Thank you very much for your time and effort in reviewing our paper! If you have any additional questions for discussion, we would be more than happy to address them. We will make every effort to revise our paper based on the reviewer's feedback and suggestions.
We appreciate all reviewers for their timely and positive feedback. We are encouraged that the reviewers believe visual sketchpad is “a good idea” (Reviewer BpTp), “interesting and effective” (Reviewer jSat), with “originality” and “significance” (Reviewer 2LyD). Also, all reviewers believe that the experiments are “comprehensive” and achieved great results; the paper is “well-written” with “great clarity”. (Reviewer BpTp, nzNU, 2LyD, jSat) We believe visual sketchpad is a novel and effective framework to fully unleash the power of multimodal LLMs, “bringing LMs closer to how humans naturally think” (BpTp) by solving complex problems with a combination of text and visual artifacts.
We will address each reviewer’s questions below. And we are happy to address any further comments from reviewers.
BpTp considers the problem useful/well motivatated and experiments to be comprehensive, covering diverse reasoning tasks. They ask about determinism of the response and accuracy of responses and receive a satisfactory response in the rebuttal. The score is maintained at accept (7)
nzNU recognizes the paper contributes to a research trajectory, and asks whether the CoT contribution could be built upon one such technique (VisProg). A minor point is made re: the use of the terminology ‘sketch’ in this context. Some questions are asked regarding the technical exposition and about the ground truth for geometry problems. In my interpretation there are no serious concerns raised by the reviewer only some questions raised out of interest, and the rebuttal has answered them. The reviewer does not reply to the rebuttal so the final score is borderline accept (5).
2LyD is concerned that introducing the modality of ‘sketch’ i.e. diagrams into the chain of thought is not a novel step over existing chain of thought-like approaches. They also had some questions on how the work is positioned, partially echoing nzNU. They specifically ask for clarification of novelty over [See et al] and [60], and on the baseline comparisons. . There is some reply given around novelty and performance relative [60] and [a] and it should be noted these papers are in arxiv/unpublished state. The reviewer does not reply to the rebuttal and the score remains at (5).

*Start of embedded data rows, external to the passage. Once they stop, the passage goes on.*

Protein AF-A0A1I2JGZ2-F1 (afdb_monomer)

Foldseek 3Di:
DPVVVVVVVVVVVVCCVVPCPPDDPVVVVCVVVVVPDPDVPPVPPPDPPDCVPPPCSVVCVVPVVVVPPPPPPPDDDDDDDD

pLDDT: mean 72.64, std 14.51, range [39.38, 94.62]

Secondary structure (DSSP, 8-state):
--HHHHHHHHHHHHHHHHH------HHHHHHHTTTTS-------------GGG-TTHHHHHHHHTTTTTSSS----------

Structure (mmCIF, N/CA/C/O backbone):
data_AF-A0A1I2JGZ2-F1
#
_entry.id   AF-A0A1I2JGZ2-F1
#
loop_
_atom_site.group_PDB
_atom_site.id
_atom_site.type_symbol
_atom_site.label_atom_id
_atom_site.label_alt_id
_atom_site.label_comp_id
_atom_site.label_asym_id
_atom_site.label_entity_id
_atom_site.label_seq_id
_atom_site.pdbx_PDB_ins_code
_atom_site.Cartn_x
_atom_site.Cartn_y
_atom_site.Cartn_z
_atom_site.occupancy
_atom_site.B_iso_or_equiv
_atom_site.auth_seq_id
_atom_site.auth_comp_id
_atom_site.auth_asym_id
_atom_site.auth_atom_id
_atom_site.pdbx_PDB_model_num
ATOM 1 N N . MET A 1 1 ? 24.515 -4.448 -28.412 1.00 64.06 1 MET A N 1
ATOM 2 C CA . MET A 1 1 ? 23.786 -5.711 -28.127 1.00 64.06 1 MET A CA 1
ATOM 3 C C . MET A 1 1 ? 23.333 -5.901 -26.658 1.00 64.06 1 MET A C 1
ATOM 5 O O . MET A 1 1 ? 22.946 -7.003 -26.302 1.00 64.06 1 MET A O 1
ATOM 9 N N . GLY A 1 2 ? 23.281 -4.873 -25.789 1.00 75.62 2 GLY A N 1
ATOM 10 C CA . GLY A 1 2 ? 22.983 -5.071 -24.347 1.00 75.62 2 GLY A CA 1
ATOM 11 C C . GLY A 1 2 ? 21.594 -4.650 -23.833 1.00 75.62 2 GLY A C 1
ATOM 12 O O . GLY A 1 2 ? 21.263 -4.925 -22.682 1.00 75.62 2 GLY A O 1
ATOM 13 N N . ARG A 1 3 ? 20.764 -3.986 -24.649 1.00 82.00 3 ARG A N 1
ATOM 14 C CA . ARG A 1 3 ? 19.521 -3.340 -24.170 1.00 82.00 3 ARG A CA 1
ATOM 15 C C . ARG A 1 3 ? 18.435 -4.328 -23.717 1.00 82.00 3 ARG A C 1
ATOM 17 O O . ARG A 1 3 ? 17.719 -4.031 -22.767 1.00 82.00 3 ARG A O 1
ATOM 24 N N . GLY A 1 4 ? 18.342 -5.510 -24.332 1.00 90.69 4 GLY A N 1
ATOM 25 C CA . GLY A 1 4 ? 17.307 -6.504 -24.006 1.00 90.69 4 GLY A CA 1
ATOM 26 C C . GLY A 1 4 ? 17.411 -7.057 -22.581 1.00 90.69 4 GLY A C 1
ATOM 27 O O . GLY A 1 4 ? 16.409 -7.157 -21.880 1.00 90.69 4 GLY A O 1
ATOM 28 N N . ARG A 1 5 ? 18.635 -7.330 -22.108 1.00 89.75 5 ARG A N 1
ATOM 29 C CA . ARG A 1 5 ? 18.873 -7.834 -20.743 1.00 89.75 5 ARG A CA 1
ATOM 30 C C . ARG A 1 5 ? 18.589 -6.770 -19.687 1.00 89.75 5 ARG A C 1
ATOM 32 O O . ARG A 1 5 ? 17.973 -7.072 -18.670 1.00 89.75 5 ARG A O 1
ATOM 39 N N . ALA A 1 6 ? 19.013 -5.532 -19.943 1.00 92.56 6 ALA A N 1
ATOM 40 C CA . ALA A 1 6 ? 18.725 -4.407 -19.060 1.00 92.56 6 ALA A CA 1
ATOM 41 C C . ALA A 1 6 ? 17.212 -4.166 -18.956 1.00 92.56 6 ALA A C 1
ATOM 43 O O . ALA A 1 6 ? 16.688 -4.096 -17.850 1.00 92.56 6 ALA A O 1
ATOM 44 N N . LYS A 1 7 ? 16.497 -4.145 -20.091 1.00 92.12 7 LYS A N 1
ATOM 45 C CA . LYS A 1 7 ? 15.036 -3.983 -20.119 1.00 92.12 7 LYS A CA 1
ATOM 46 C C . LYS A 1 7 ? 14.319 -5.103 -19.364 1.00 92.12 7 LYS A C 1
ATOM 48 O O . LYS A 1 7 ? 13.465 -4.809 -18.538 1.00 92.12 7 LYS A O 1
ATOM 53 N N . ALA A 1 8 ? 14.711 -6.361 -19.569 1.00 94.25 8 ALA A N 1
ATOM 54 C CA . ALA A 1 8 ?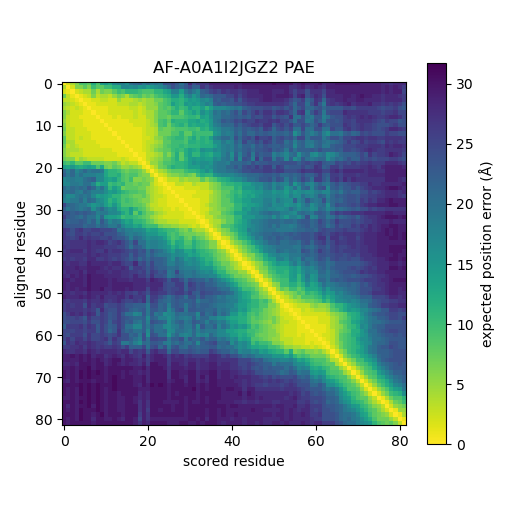 14.123 -7.493 -18.852 1.00 94.25 8 ALA A CA 1
ATOM 55 C C . ALA A 1 8 ? 14.323 -7.396 -17.328 1.00 94.25 8 ALA A C 1
ATOM 57 O O . ALA A 1 8 ? 13.383 -7.624 -16.568 1.00 94.25 8 ALA A O 1
ATOM 58 N N . LYS A 1 9 ? 15.524 -7.003 -16.874 1.00 94.38 9 LYS A N 1
ATOM 59 C CA . LYS A 1 9 ? 15.792 -6.762 -15.447 1.00 94.38 9 LYS A CA 1
ATOM 60 C C . LYS A 1 9 ? 14.917 -5.640 -14.892 1.00 94.38 9 LYS A C 1
ATOM 62 O O . LYS A 1 9 ? 14.309 -5.825 -13.845 1.00 94.38 9 LYS A O 1
ATOM 67 N N . GLN A 1 10 ? 14.808 -4.525 -15.611 1.00 94.62 10 GLN A N 1
ATOM 68 C CA . GLN A 1 10 ? 13.982 -3.389 -15.196 1.00 94.62 10 GLN A CA 1
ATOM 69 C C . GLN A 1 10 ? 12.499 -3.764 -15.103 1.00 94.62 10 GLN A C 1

jSat considers the framework to be interesting and effective, noting the performance gain and SOTA results. The main weakness identified is lack of comparison with existing CoT frameworks. The majority of the questions raised are clarification on image formation and edge case behaviour. The reviewer notes that ‘most’ of their concerns are addressed but has not amended their score of (5). This is a borderline paper. No reviewer has argued against acceptance, but only one reviewer is firmly arguing to accept it. The main deficiency in the paper is the lack of comparison to other published visual CoT methods, as the reviewers flagged. In my view the paper could do better to motivate/position itself relative these works (also see Chen et al. AAAI 2024) as there is an implication in the motivation that this work is first out of the gate on the topic. The baseline comparisons requested would be interesting but not all of the techniques discussed by the reviewers are published yet.
On the balance the score is low but I don’t see any critical concerns raised by the reviewers that remain post-rebuttal. I would consider that the paper is borderline acceptable on that bass and so recommend acceptance.